It’s hard to believe that, until now, I have never once mentioned Babylon 5 on this blog. That’s partly because I talk mostly about contemporary things and Babylon 5 has been over for quite a while now, but still... I should have mentioned it at some point. It was an inspirational and ground-breaking series, and one of my favourites of all time.
It’s also hard to believe that it’s been twenty years since the show first began (it’s actually been nearly 21 years since the pilot first aired on 22 February, 1993, but the regular series didn’t start until 26 January, 1994, nearly a year later). It’s doesn’t feel that old. I don’t feel that old. In an odd sort of way, Babylon 5 reaching twenty years seems a little more landmarking then Doctor Who recently reaching fifty years, and that’s because Doctor Who has always been old. I know that’s not literally true, but from the perspective of my life, it has always been around. When I was born, Doctor Who was already turning ten years old. By the time I was becoming a hardcore fan, it was turning twenty (and to a ten-year-old boy, twenty is ancient).
But with Babylon 5, I was there from the beginning. I remember a time when there was no Babylon 5. It didn’t exist yet, and quite possibly wasn’t even an idea in creator J. Michael Straczynski’s mind yet. I watched the pilot the day it aired—wasn’t all that impressed by it to be honest. But despite the pilot’s flaws, there was something about it that drew my interest and I kept up on news about when the series itself would start and began watching it right from the beginning too. I was hooked after the first few episodes and I followed the series through its entire five-year run and Crusade’s unfortunately much-shorter run. So the fact that it’s now twenty years later creates just a little bit more “Has it really been that long?” than fifty years of Doctor Who does.
Babylon 5 made a huge mark on science fiction and on television in general.
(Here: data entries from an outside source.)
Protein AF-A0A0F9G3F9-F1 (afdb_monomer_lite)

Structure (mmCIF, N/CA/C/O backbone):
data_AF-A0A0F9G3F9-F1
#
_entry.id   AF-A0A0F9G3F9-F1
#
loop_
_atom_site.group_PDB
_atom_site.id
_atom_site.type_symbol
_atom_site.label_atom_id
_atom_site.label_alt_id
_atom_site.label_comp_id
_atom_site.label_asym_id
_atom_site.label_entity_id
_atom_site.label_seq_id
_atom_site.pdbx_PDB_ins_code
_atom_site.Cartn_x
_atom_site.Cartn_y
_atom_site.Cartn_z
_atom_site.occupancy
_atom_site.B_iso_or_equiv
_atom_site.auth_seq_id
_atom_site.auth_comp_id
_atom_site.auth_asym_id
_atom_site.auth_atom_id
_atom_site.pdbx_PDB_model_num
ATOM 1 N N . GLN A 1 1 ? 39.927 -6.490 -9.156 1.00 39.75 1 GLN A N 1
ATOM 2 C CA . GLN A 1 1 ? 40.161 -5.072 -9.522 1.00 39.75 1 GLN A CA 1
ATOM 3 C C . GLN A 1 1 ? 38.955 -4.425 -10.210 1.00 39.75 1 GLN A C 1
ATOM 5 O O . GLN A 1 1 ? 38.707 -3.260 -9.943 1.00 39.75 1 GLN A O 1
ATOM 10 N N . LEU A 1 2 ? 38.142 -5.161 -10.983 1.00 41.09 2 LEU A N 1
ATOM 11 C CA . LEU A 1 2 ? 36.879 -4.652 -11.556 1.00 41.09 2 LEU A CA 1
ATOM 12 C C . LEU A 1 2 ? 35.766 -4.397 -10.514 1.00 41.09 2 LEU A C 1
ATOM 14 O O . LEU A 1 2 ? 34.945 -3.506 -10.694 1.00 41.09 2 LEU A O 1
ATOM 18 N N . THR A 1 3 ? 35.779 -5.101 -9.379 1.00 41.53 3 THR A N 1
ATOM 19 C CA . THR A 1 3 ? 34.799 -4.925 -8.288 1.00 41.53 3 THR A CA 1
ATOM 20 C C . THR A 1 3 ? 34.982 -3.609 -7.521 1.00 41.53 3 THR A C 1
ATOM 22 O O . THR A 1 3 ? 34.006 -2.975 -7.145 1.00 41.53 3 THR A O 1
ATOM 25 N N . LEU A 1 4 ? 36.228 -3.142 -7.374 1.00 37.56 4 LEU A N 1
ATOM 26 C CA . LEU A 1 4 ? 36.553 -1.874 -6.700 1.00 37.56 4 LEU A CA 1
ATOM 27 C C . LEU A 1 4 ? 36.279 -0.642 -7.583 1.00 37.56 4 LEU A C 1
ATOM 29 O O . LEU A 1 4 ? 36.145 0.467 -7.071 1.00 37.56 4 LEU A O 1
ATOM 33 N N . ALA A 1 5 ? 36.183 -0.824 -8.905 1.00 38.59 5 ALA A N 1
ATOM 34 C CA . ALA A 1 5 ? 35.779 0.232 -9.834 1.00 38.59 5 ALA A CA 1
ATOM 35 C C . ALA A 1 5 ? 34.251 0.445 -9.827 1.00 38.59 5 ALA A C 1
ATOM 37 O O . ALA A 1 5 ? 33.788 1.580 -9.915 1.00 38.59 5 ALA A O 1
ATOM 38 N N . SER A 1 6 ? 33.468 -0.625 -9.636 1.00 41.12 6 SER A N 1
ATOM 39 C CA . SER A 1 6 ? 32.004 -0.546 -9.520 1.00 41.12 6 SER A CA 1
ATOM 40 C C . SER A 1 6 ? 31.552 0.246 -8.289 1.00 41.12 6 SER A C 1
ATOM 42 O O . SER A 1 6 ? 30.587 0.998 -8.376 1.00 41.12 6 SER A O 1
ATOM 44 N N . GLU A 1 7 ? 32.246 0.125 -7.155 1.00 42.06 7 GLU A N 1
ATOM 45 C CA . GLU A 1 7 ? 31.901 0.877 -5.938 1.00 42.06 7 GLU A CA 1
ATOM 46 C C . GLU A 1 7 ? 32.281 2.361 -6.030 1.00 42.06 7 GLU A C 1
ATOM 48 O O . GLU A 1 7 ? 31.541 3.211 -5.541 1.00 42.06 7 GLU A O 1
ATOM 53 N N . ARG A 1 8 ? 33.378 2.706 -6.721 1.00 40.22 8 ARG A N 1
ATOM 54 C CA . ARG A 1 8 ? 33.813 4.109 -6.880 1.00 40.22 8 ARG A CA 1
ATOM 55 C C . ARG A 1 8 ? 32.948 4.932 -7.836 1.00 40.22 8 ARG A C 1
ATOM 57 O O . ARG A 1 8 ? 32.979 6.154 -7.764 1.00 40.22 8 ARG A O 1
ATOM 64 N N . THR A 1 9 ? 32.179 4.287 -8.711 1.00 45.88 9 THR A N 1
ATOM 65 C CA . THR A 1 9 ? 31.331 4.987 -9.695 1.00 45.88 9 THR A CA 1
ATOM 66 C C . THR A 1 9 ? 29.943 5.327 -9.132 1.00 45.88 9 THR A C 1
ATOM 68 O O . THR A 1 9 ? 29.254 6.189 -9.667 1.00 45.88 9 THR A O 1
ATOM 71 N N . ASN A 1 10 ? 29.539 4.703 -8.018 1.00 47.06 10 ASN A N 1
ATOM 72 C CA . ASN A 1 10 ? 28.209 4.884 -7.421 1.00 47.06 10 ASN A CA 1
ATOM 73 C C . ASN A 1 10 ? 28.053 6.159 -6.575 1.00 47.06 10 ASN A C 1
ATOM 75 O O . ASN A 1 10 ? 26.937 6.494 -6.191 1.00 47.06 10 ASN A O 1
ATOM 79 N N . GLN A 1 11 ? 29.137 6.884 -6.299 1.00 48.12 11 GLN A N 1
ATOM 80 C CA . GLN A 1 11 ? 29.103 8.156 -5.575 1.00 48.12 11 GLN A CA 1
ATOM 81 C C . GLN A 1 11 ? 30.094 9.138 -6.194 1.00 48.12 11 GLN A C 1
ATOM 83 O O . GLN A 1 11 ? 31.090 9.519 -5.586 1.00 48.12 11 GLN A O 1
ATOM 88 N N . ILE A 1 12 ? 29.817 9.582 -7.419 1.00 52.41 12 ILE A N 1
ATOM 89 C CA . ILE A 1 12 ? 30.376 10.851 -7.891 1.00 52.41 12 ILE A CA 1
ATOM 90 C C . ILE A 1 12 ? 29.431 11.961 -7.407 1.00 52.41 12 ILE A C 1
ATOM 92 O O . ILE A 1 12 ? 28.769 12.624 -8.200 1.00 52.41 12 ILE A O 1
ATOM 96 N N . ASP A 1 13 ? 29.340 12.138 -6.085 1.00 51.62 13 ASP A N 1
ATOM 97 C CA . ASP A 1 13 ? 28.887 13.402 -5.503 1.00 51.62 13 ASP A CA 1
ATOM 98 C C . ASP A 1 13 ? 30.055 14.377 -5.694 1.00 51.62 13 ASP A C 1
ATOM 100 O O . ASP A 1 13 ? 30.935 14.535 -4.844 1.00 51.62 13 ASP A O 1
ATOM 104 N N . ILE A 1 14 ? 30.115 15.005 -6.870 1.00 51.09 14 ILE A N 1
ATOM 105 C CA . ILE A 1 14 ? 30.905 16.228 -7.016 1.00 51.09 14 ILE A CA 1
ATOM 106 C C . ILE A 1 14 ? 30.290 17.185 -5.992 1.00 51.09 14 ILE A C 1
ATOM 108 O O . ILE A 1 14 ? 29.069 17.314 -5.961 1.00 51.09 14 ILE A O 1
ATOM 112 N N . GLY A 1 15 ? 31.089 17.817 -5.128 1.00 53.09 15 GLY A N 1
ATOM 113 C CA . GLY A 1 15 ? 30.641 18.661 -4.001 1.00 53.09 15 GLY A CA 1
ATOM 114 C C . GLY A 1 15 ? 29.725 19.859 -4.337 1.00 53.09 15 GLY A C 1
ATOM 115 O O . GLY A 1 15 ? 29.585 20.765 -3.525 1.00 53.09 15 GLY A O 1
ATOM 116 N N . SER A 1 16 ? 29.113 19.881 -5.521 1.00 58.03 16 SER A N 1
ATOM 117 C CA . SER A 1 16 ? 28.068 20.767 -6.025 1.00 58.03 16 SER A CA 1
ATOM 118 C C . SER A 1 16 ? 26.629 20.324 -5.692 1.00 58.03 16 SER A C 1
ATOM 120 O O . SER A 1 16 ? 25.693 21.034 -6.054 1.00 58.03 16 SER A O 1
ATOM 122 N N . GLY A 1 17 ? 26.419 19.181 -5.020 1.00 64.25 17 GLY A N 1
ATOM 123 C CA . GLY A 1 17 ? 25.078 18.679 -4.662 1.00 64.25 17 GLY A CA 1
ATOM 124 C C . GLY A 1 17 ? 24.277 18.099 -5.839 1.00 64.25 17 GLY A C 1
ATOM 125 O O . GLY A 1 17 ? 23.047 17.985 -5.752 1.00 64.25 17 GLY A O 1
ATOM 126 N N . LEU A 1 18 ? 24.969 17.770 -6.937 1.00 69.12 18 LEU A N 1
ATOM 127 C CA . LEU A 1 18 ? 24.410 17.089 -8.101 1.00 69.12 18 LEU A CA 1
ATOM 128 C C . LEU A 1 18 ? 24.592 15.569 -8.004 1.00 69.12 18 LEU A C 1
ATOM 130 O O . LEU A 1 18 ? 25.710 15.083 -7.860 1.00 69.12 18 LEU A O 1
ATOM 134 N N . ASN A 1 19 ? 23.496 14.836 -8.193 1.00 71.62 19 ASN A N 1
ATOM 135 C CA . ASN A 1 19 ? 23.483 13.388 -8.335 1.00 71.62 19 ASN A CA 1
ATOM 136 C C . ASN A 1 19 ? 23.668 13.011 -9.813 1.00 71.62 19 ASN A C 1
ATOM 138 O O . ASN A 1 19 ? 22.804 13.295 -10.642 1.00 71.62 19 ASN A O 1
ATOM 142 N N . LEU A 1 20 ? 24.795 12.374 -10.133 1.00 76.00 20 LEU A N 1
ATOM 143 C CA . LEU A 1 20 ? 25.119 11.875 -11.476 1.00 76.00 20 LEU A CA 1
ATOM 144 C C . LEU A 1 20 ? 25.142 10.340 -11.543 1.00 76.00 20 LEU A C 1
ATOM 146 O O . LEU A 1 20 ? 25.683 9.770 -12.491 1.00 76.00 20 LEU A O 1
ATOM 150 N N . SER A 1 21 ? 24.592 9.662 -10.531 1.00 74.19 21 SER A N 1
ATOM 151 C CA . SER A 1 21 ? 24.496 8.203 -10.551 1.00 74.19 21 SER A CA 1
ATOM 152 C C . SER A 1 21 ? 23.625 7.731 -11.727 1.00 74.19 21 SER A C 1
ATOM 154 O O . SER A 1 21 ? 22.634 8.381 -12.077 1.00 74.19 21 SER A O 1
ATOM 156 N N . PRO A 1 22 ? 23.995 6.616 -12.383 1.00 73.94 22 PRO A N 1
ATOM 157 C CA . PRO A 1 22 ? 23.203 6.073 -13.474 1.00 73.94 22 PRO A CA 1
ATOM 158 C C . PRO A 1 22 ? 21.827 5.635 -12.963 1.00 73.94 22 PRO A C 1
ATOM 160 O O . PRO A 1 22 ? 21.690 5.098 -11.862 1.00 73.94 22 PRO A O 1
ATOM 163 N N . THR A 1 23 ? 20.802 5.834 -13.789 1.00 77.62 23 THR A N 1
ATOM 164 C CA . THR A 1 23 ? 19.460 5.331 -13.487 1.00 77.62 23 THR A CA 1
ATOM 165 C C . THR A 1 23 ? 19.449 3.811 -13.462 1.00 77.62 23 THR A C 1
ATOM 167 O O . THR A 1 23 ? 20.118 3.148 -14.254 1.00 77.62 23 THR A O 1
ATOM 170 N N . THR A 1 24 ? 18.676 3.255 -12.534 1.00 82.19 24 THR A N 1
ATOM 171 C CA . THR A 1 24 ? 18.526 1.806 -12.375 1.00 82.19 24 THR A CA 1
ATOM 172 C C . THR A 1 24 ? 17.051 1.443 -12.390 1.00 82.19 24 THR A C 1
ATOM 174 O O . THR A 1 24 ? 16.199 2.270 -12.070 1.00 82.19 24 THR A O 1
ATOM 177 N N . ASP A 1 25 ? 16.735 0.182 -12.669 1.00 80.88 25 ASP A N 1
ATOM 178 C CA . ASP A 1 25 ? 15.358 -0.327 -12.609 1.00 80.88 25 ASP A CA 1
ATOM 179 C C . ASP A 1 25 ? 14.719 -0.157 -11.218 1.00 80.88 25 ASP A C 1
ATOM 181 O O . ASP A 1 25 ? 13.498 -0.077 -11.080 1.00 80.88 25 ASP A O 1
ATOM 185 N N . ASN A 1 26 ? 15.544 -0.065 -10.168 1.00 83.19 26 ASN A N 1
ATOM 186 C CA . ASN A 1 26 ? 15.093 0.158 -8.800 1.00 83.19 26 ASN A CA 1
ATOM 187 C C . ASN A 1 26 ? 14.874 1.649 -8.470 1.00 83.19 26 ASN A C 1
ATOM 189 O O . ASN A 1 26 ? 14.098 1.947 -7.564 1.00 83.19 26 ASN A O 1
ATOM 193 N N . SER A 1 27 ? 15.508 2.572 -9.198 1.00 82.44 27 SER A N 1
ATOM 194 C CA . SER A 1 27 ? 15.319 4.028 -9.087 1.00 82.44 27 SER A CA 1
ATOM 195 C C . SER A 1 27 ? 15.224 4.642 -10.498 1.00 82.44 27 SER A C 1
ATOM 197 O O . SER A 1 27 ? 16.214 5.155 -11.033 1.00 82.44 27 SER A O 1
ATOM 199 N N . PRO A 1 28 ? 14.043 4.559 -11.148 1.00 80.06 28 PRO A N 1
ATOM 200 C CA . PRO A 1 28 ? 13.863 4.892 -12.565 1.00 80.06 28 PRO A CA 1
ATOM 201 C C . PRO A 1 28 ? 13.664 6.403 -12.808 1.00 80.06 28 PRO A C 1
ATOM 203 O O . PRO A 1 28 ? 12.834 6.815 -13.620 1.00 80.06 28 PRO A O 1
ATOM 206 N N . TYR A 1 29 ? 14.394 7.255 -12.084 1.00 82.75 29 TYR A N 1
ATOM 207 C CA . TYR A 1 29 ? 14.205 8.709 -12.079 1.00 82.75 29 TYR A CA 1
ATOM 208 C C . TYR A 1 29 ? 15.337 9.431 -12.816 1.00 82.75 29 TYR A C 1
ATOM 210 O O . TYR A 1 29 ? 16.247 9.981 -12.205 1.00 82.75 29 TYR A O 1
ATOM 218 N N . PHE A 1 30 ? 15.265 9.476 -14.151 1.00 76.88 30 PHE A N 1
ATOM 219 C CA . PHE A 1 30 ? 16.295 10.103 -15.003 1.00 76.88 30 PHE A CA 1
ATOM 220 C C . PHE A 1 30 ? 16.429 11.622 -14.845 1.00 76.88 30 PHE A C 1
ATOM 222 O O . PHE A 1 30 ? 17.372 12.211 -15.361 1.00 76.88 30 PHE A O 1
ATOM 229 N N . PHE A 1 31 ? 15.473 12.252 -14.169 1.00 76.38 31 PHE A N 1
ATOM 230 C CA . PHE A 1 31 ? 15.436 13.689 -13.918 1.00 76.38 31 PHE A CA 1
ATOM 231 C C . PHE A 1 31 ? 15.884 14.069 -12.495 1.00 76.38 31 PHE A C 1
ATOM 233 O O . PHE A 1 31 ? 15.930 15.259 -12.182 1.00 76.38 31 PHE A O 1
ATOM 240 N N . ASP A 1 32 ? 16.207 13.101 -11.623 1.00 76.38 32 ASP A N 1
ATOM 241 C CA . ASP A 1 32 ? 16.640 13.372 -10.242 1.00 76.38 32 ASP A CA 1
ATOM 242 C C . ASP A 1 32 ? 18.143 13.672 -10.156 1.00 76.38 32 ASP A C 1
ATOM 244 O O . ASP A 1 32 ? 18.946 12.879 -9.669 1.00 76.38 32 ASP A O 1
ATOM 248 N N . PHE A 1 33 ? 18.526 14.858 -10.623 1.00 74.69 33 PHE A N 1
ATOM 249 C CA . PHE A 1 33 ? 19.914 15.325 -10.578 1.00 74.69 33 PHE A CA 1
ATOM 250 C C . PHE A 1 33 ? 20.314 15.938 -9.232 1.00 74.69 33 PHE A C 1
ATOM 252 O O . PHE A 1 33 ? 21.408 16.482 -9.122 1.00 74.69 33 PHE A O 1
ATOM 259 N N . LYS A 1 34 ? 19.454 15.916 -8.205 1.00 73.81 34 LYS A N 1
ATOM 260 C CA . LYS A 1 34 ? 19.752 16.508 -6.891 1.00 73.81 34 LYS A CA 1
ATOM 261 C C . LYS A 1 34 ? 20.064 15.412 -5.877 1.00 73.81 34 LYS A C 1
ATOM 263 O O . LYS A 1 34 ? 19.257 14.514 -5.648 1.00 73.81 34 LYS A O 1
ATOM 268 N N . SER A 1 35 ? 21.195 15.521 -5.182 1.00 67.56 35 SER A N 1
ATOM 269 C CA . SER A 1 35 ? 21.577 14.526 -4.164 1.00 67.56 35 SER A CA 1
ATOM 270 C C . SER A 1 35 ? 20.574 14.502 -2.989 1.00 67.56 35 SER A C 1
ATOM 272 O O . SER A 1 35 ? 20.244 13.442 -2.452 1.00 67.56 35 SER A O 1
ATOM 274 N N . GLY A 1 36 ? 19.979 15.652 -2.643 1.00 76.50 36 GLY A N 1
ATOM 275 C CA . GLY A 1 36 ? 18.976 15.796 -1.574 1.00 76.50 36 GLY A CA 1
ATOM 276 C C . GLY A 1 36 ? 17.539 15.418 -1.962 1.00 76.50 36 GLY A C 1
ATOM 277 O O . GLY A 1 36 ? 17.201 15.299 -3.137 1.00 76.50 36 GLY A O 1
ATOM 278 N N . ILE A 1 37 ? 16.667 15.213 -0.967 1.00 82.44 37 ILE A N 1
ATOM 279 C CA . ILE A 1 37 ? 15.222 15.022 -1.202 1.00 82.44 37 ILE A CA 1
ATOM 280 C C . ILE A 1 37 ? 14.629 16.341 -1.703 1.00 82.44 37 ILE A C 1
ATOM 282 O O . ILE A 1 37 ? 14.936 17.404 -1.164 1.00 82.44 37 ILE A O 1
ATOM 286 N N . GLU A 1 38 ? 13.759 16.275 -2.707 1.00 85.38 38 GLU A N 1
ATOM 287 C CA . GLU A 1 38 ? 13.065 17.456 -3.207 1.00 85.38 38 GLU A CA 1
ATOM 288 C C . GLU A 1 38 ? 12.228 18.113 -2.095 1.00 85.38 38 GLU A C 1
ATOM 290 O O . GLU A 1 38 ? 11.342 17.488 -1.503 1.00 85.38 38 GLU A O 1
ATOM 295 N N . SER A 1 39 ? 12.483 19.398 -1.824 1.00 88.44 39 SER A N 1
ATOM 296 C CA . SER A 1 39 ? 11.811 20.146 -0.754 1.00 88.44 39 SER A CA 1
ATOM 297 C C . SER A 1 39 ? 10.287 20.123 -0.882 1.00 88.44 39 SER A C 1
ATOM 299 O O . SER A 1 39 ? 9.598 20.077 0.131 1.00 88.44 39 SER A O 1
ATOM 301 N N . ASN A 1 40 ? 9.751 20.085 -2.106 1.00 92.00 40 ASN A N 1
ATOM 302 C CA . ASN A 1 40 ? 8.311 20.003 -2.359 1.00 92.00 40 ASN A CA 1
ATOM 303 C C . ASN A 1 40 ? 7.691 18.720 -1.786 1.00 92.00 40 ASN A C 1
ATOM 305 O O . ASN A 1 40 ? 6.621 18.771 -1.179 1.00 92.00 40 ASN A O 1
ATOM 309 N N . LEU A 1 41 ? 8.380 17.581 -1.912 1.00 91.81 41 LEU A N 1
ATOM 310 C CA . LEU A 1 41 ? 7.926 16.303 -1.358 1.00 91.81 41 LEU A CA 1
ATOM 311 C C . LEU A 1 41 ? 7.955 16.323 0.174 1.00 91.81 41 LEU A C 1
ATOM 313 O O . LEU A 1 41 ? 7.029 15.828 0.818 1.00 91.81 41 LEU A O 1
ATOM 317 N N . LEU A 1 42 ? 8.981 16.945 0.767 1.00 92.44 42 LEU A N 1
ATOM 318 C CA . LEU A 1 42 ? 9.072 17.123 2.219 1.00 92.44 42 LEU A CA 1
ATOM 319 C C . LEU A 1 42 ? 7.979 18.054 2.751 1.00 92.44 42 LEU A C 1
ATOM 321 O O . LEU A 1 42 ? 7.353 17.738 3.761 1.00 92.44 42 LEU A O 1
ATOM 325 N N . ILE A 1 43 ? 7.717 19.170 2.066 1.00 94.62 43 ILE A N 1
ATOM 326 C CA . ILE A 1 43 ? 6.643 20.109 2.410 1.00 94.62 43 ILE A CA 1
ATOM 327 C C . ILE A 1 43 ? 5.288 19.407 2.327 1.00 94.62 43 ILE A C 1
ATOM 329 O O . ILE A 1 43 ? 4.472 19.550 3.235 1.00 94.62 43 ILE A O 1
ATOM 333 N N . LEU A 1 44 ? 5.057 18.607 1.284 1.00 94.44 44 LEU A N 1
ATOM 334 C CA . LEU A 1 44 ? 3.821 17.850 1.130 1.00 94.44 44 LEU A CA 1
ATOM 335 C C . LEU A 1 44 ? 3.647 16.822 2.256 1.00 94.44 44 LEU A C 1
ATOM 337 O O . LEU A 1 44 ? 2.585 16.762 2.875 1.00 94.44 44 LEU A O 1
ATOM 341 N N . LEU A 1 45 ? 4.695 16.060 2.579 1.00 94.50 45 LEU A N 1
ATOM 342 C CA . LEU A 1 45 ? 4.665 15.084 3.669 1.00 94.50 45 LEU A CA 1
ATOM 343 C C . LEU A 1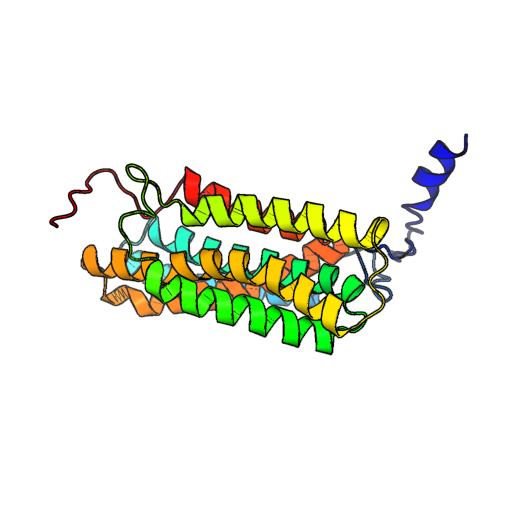 45 ? 4.434 15.759 5.032 1.00 94.50 45 LEU A C 1
ATOM 345 O O . LEU A 1 45 ? 3.609 15.295 5.823 1.00 94.50 45 LEU A O 1
ATOM 349 N N . ALA A 1 46 ? 5.113 16.880 5.289 1.00 95.31 46 ALA A N 1
ATOM 350 C CA . ALA A 1 46 ? 4.927 17.684 6.493 1.00 95.31 46 ALA A CA 1
ATOM 351 C C . ALA A 1 46 ? 3.507 18.262 6.570 1.00 95.31 46 ALA A C 1
ATOM 353 O O . ALA A 1 46 ? 2.876 18.196 7.623 1.00 95.31 46 ALA A O 1
ATOM 354 N N . GLY A 1 47 ? 2.967 18.760 5.455 1.00 95.88 47 GLY A N 1
ATOM 355 C CA . GLY A 1 47 ? 1.597 19.255 5.353 1.00 95.88 47 GLY A CA 1
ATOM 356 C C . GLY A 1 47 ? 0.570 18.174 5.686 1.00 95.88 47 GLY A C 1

It was the first show to have an ongoing story arc in an era of television when everything was episodic. During any particular episode of any other programme, that story’s problem would be resolved and the characters would return to their lives exactly as they were at the beginning of the episode. Characters rarely changed or grew. Babylon 5 changed all that, and that is, without a doubt, one of the biggest things that drew me to it and kept me watching. It helped, too, that I found the characters compelling to begin with, as well as the intricate storytelling. I was disappointed when Commander Sinclair left (and yes, I’m one of those rare Babylon 5 fans who, to this day, prefers Sinclair to Sheridan), but I accepted that change and development were what made the show so good. Other shows started to learn from Babylon 5 and soon started including ongoing plots as well. Today, it’s pretty much the norm.
I’ve rewatched the series all the way through a few times since its original airing. The latest was about three years ago when I finally got the full run on DVD (until then, I had been relying on degrading VHS tapes). My wife and I watched it through together and it was her first time seeing the show. I don’t think we’ve ever made it through any other show (of similar length) so quickly. As one episode would end, she would insist we watch the next immediately. It was my only real experience with “binge watching”. If I remember correctly, we got through all five seasons, plus the TV movies, Crusade, and the various direct-to-DVD specials in the space of just a few weeks. She liked the show that much.
I would love for there to be some more Babylon 5 some day—a revisit or two, perhaps even a resolution for Crusade (please!). But even if there isn’t, I’m very happy with what there already is. It’s a show I can easily go back to time and time again, and still enjoy every moment.